Epidemiology and genetics of Prader-Willi syndrome
- Ann O Scheimann, MD, MBA
Ann O Scheimann, MD, MBA
- Associate Professor of Pediatrics
- Johns Hopkins School of Medicine
- Section Editors
- Mitchell E Geffner, MD
Mitchell E Geffner, MD
- Section Editor — Pediatric Endocrinology
- Professor of Pediatrics
- Keck School of Medicine, University of Southern California
- Melvin B Heyman, MD, MPH
Melvin B Heyman, MD, MPH
- Section Editor — Pediatric Gastroenterology
- Professor of Pediatrics
- University of California, San Francisco
Prader-Willi syndrome (PWS), also known as Prader-Willi-Labhart syndrome, is the most common syndromic form of obesity and is caused by absence of expression of the paternally active genes in a discrete region on the long arm of chromosome 15, either due to deletions from the paternal chromosome or maternal disomy.
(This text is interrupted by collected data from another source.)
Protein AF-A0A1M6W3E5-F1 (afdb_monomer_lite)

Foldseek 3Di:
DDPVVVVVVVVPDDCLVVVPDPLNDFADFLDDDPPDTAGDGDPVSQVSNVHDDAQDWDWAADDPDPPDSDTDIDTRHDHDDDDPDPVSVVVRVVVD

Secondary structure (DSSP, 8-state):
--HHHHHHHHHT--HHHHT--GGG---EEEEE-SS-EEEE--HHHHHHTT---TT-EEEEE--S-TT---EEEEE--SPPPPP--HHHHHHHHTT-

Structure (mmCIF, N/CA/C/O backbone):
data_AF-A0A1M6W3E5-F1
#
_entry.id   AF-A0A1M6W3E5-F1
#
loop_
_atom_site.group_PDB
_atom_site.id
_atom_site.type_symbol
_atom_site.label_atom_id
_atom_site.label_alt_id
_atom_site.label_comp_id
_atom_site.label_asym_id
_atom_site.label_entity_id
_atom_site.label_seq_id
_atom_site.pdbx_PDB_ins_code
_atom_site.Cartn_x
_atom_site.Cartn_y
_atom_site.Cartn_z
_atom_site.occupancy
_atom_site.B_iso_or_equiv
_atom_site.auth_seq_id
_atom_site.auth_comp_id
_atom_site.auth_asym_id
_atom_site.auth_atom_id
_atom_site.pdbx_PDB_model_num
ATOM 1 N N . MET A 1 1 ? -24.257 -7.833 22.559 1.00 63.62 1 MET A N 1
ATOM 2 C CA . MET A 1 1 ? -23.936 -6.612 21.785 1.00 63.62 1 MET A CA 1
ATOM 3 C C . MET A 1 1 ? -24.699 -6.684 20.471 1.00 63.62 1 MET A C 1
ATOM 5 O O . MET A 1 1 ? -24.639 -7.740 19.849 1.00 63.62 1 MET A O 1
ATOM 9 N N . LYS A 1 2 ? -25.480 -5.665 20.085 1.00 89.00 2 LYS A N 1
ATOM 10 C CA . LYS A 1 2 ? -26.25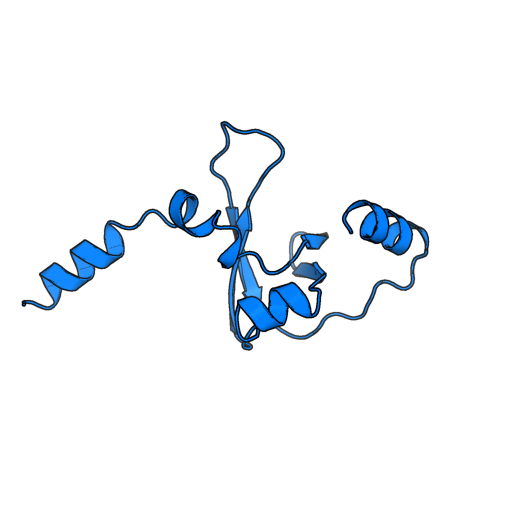2 -5.727 18.829 1.00 89.00 2 LYS A CA 1
ATOM 11 C C . LYS A 1 2 ? -25.316 -5.476 17.642 1.00 89.00 2 LYS A C 1
ATOM 13 O O . LYS A 1 2 ? -24.369 -4.702 17.755 1.00 89.00 2 LYS A O 1
ATOM 18 N N . THR A 1 3 ? -25.587 -6.092 16.492 1.00 90.56 3 THR A N 1
ATOM 19 C CA . THR A 1 3 ? -24.796 -5.923 15.254 1.00 90.56 3 THR A CA 1
ATOM 20 C C . THR A 1 3 ? -24.637 -4.452 14.858 1.00 90.56 3 THR A C 1
ATOM 22 O O . THR A 1 3 ? -23.567 -4.025 14.436 1.00 90.56 3 THR A O 1
ATOM 25 N N . THR A 1 4 ? -25.682 -3.653 15.071 1.00 93.31 4 THR A N 1
ATOM 26 C CA . THR A 1 4 ? -25.692 -2.206 14.825 1.00 93.31 4 THR A CA 1
ATOM 27 C C . THR A 1 4 ? -24.644 -1.450 15.633 1.00 93.31 4 THR A C 1
ATOM 29 O O . THR A 1 4 ? -24.043 -0.509 15.123 1.00 93.31 4 THR A O 1
ATOM 32 N N . ASP A 1 5 ? -24.396 -1.866 16.875 1.00 93.38 5 ASP A N 1
ATOM 33 C CA . ASP A 1 5 ? -23.433 -1.204 17.758 1.00 93.38 5 ASP A CA 1
ATOM 34 C C . ASP A 1 5 ? -22.005 -1.474 17.271 1.00 93.38 5 ASP A C 1
ATOM 36 O O . ASP A 1 5 ? -21.156 -0.584 17.274 1.00 93.38 5 ASP A O 1
ATOM 40 N N . ARG A 1 6 ? -21.761 -2.685 16.750 1.00 91.94 6 ARG A N 1
ATOM 41 C CA . ARG A 1 6 ? -20.471 -3.066 16.170 1.00 91.94 6 ARG A CA 1
ATOM 42 C C . ARG A 1 6 ? -20.167 -2.320 14.874 1.00 91.94 6 ARG A C 1
ATOM 44 O O . ARG A 1 6 ? -19.037 -1.885 14.685 1.00 91.94 6 ARG A O 1
ATOM 51 N N . ILE A 1 7 ? -21.162 -2.158 14.001 1.00 90.75 7 ILE A N 1
ATOM 52 C CA . ILE A 1 7 ? -21.006 -1.398 12.752 1.00 90.75 7 ILE A CA 1
ATOM 53 C C . ILE A 1 7 ? -20.676 0.064 13.061 1.00 90.75 7 ILE A C 1
ATOM 55 O O . ILE A 1 7 ? -19.740 0.605 12.483 1.00 90.75 7 ILE A O 1
ATOM 59 N N . LYS A 1 8 ? -21.384 0.684 14.015 1.00 91.62 8 LYS A N 1
ATOM 60 C CA . LYS A 1 8 ? -21.094 2.061 14.448 1.00 91.62 8 LYS A CA 1
ATOM 61 C C . LYS A 1 8 ? -19.676 2.207 14.989 1.00 91.62 8 LYS A C 1
ATOM 63 O O . LYS A 1 8 ? -19.004 3.177 14.664 1.00 91.62 8 LYS A O 1
ATOM 68 N N . GLN A 1 9 ? -19.217 1.234 15.775 1.00 90.56 9 GLN A N 1
ATOM 69 C CA . GLN A 1 9 ? -17.848 1.226 16.280 1.00 90.56 9 GLN A CA 1
ATOM 70 C C . GLN A 1 9 ? -16.824 1.163 15.136 1.00 90.56 9 GLN A C 1
ATOM 72 O O . GLN A 1 9 ? -15.886 1.950 15.122 1.00 90.56 9 GLN A O 1
ATOM 77 N N . LEU A 1 10 ? -17.006 0.273 14.158 1.00 87.00 10 LEU A N 1
ATOM 78 C CA . LEU A 1 10 ? -16.092 0.165 13.014 1.00 87.00 10 LEU A CA 1
ATOM 79 C C . LEU A 1 10 ? -16.103 1.423 12.134 1.00 87.00 10 LEU A C 1
ATOM 81 O O . LEU A 1 10 ? -15.049 1.880 11.715 1.00 87.00 10 LEU A O 1
ATOM 85 N N . ALA A 1 11 ? -17.279 2.008 11.902 1.00 87.56 11 ALA A N 1
ATOM 86 C CA . ALA A 1 11 ? -17.426 3.229 11.112 1.00 87.56 11 ALA A CA 1
ATOM 87 C C . ALA A 1 11 ? -16.871 4.483 11.812 1.00 87.56 11 ALA A C 1
ATOM 89 O O . ALA A 1 11 ? -16.675 5.501 11.161 1.00 87.56 11 ALA A O 1
ATOM 90 N N . SER A 1 12 ? -16.636 4.425 13.127 1.00 89.94 12 SER A N 1
ATOM 91 C CA . SER A 1 12 ? -16.034 5.533 13.883 1.00 89.94 12 SER A CA 1
ATOM 92 C C . SER A 1 12 ? -14.517 5.651 13.703 1.00 89.94 12 SER A C 1
ATOM 94 O O . SER A 1 12 ? -13.922 6.623 14.163 1.00 89.94 12 SER A O 1
ATOM 96 N N . VAL A 1 13 ? -13.889 4.670 13.049 1.00 89.94 13 VAL A N 1
ATOM 97 C CA . VAL A 1 13 ? -12.452 4.662 12.777 1.00 89.94 13 VAL A CA 1
ATOM 98 C C . VAL A 1 13 ? -12.162 5.529 11.557 1.00 89.94 13 VAL A C 1
ATOM 100 O O . VAL A 1 13 ? -12.700 5.285 10.481 1.00 89.94 13 VAL A O 1
ATOM 103 N N . ASP A 1 14 ? -11.278 6.509 11.726 1.00 90.12 14 ASP A N 1
ATOM 104 C CA . ASP A 1 14 ? -10.757 7.327 10.634 1.00 90.12 14 ASP A CA 1
ATOM 105 C C . ASP A 1 14 ? -9.548 6.620 9.987 1.00 90.12 14 ASP A C 1
ATOM 107 O O . ASP A 1 14 ? -8.481 6.544 10.612 1.00 90.12 14 ASP A O 1
ATOM 111 N N . PRO A 1 15 ? -9.686 6.073 8.763 1.00 89.81 15 PRO A N 1
ATOM 112 C CA . PRO A 1 15 ? -8.603 5.350 8.106 1.00 89.81 15 PRO A CA 1
ATOM 113 C C . PRO A 1 15 ? -7.437 6.263 7.717 1.00 89.81 15 PRO A C 1
ATOM 115 O O . PRO A 1 15 ? -6.324 5.761 7.565 1.00 89.81 15 PRO A O 1
ATOM 118 N N . LEU A 1 16 ? -7.657 7.577 7.576 1.00 89.00 16 LEU A N 1
ATOM 119 C CA . LEU A 1 16 ? -6.601 8.508 7.181 1.00 89.00 16 LEU A CA 1
ATOM 120 C C . LEU A 1 16 ? -5.632 8.801 8.327 1.00 89.00 16 LEU A C 1
ATOM 122 O O . LEU A 1 16 ? -4.441 8.996 8.099 1.00 89.00 16 LEU A O 1
ATOM 126 N N . LYS A 1 17 ? -6.129 8.726 9.563 1.00 87.00 17 LYS A N 1
ATOM 127 C CA . LYS A 1 17 ? -5.321 8.884 10.778 1.00 87.00 17 LYS A CA 1
ATOM 128 C C . LYS A 1 17 ? -4.721 7.571 11.244 1.00 87.00 17 LYS A C 1
ATOM 130 O O . LYS A 1 17 ? -3.530 7.497 11.520 1.00 87.00 17 LYS A O 1
ATOM 135 N N . GLN A 1 18 ? -5.540 6.524 11.317 1.00 89.25 18 GLN A N 1
ATOM 136 C CA . GLN A 1 18 ? -5.096 5.219 11.814 1.00 89.25 18 GLN A CA 1
ATOM 137 C C . GLN A 1 18 ? -4.220 4.477 10.797 1.00 89.25 18 GLN A C 1
ATOM 139 O O . GLN A 1 18 ? -3.429 3.626 11.174 1.00 89.25 18 GLN A O 1
ATOM 144 N N . GLY A 1 19 ? -4.335 4.787 9.503 1.00 88.56 19 GLY A N 1
ATOM 145 C CA . GLY A 1 19 ? -3.531 4.139 8.469 1.00 88.56 19 GLY A CA 1
ATOM 146 C C . GLY A 1 19 ? -2.095 4.662 8.346 1.00 88.56 19 GLY A C 1
ATOM 147 O O . GLY A 1 19 ? -1.256 3.936 7.822 1.00 88.56 19 GLY A O 1
ATOM 148 N N . LYS A 1 20 ? -1.778 5.861 8.864 1.00 88.44 20 LYS A N 1
ATOM 149 C CA . LYS A 1 20 ? -0.422 6.463 8.853 1.00 88.44 20 LYS A CA 1
ATOM 150 C C . LYS A 1 20 ? 0.519 5.887 9.936 1.00 88.44 20 LYS A C 1
ATOM 152 O O . LYS A 1 20 ? 1.430 6.553 10.417 1.00 88.44 20 LYS A O 1
ATOM 157 N N . GLN A 1 21 ? 0.298 4.643 10.344 1.00 91.00 21 GLN A N 1
ATOM 158 C CA . GLN A 1 21 ? 1.103 3.944 11.343 1.00 91.00 21 GLN A CA 1
ATOM 159 C C . GLN A 1 21 ? 2.327 3.276 10.696 1.00 91.00 21 GLN A C 1
ATOM 161 O O . GLN A 1 21 ? 2.184 2.535 9.723 1.00 91.00 21 GLN A O 1
ATOM 166 N N . GLN A 1 22 ? 3.526 3.481 11.253 1.00 90.25 22 GLN A N 1
ATOM 167 C CA . GLN A 1 22 ? 4.776 2.933 10.700 1.00 90.25 22 GLN A CA 1
ATOM 168 C C . GLN A 1 22 ? 4.762 1.397 10.641 1.00 90.25 22 GLN A C 1
ATOM 170 O O . GLN A 1 22 ? 5.291 0.781 9.717 1.00 90.25 22 GLN A O 1
ATOM 175 N N . GLU A 1 23 ? 4.110 0.753 11.604 1.00 93.75 23 GLU A N 1
ATOM 176 C CA . GLU A 1 23 ? 3.932 -0.696 11.648 1.00 93.75 23 GLU A CA 1
ATOM 177 C C . GLU A 1 23 ? 3.068 -1.242 10.499 1.00 93.75 23 GLU A C 1
ATOM 179 O O . GLU A 1 23 ? 3.196 -2.419 10.161 1.00 93.75 23 GLU A O 1
ATOM 184 N N . LEU A 1 24 ? 2.232 -0.398 9.884 1.00 93.94 24 LEU A N 1
ATOM 185 C CA . LEU A 1 24 ? 1.393 -0.731 8.730 1.00 93.94 24 LEU A CA 1
ATOM 186 C C . LEU A 1 24 ? 2.046 -0.356 7.394 1.00 93.94 24 LEU A C 1
ATOM 188 O O . LEU A 1 24 ? 1.489 -0.666 6.340 1.00 93.94 24 LEU A O 1
ATOM 192 N N . PHE A 1 25 ? 3.204 0.307 7.420 1.00 94.12 25 PHE A N 1
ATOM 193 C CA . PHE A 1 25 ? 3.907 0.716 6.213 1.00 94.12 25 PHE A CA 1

The vast majority of cases occur sporadically. In adults and children, the primary clinical features are hyperphagia, usually leading to early-onset obesity, hypogonadism, developmental delay, and characteristic facial features. In infants, the most prominent findings are hypotonia and feeding difficulties.
The epidemiology and genetics of PWS will be reviewed here. The clinical features, diagnosis, and approaches to treatment of this disorder are discussed separately. (See "Clinical features, diagnosis, and treatment of Prader-Willi syndrome".)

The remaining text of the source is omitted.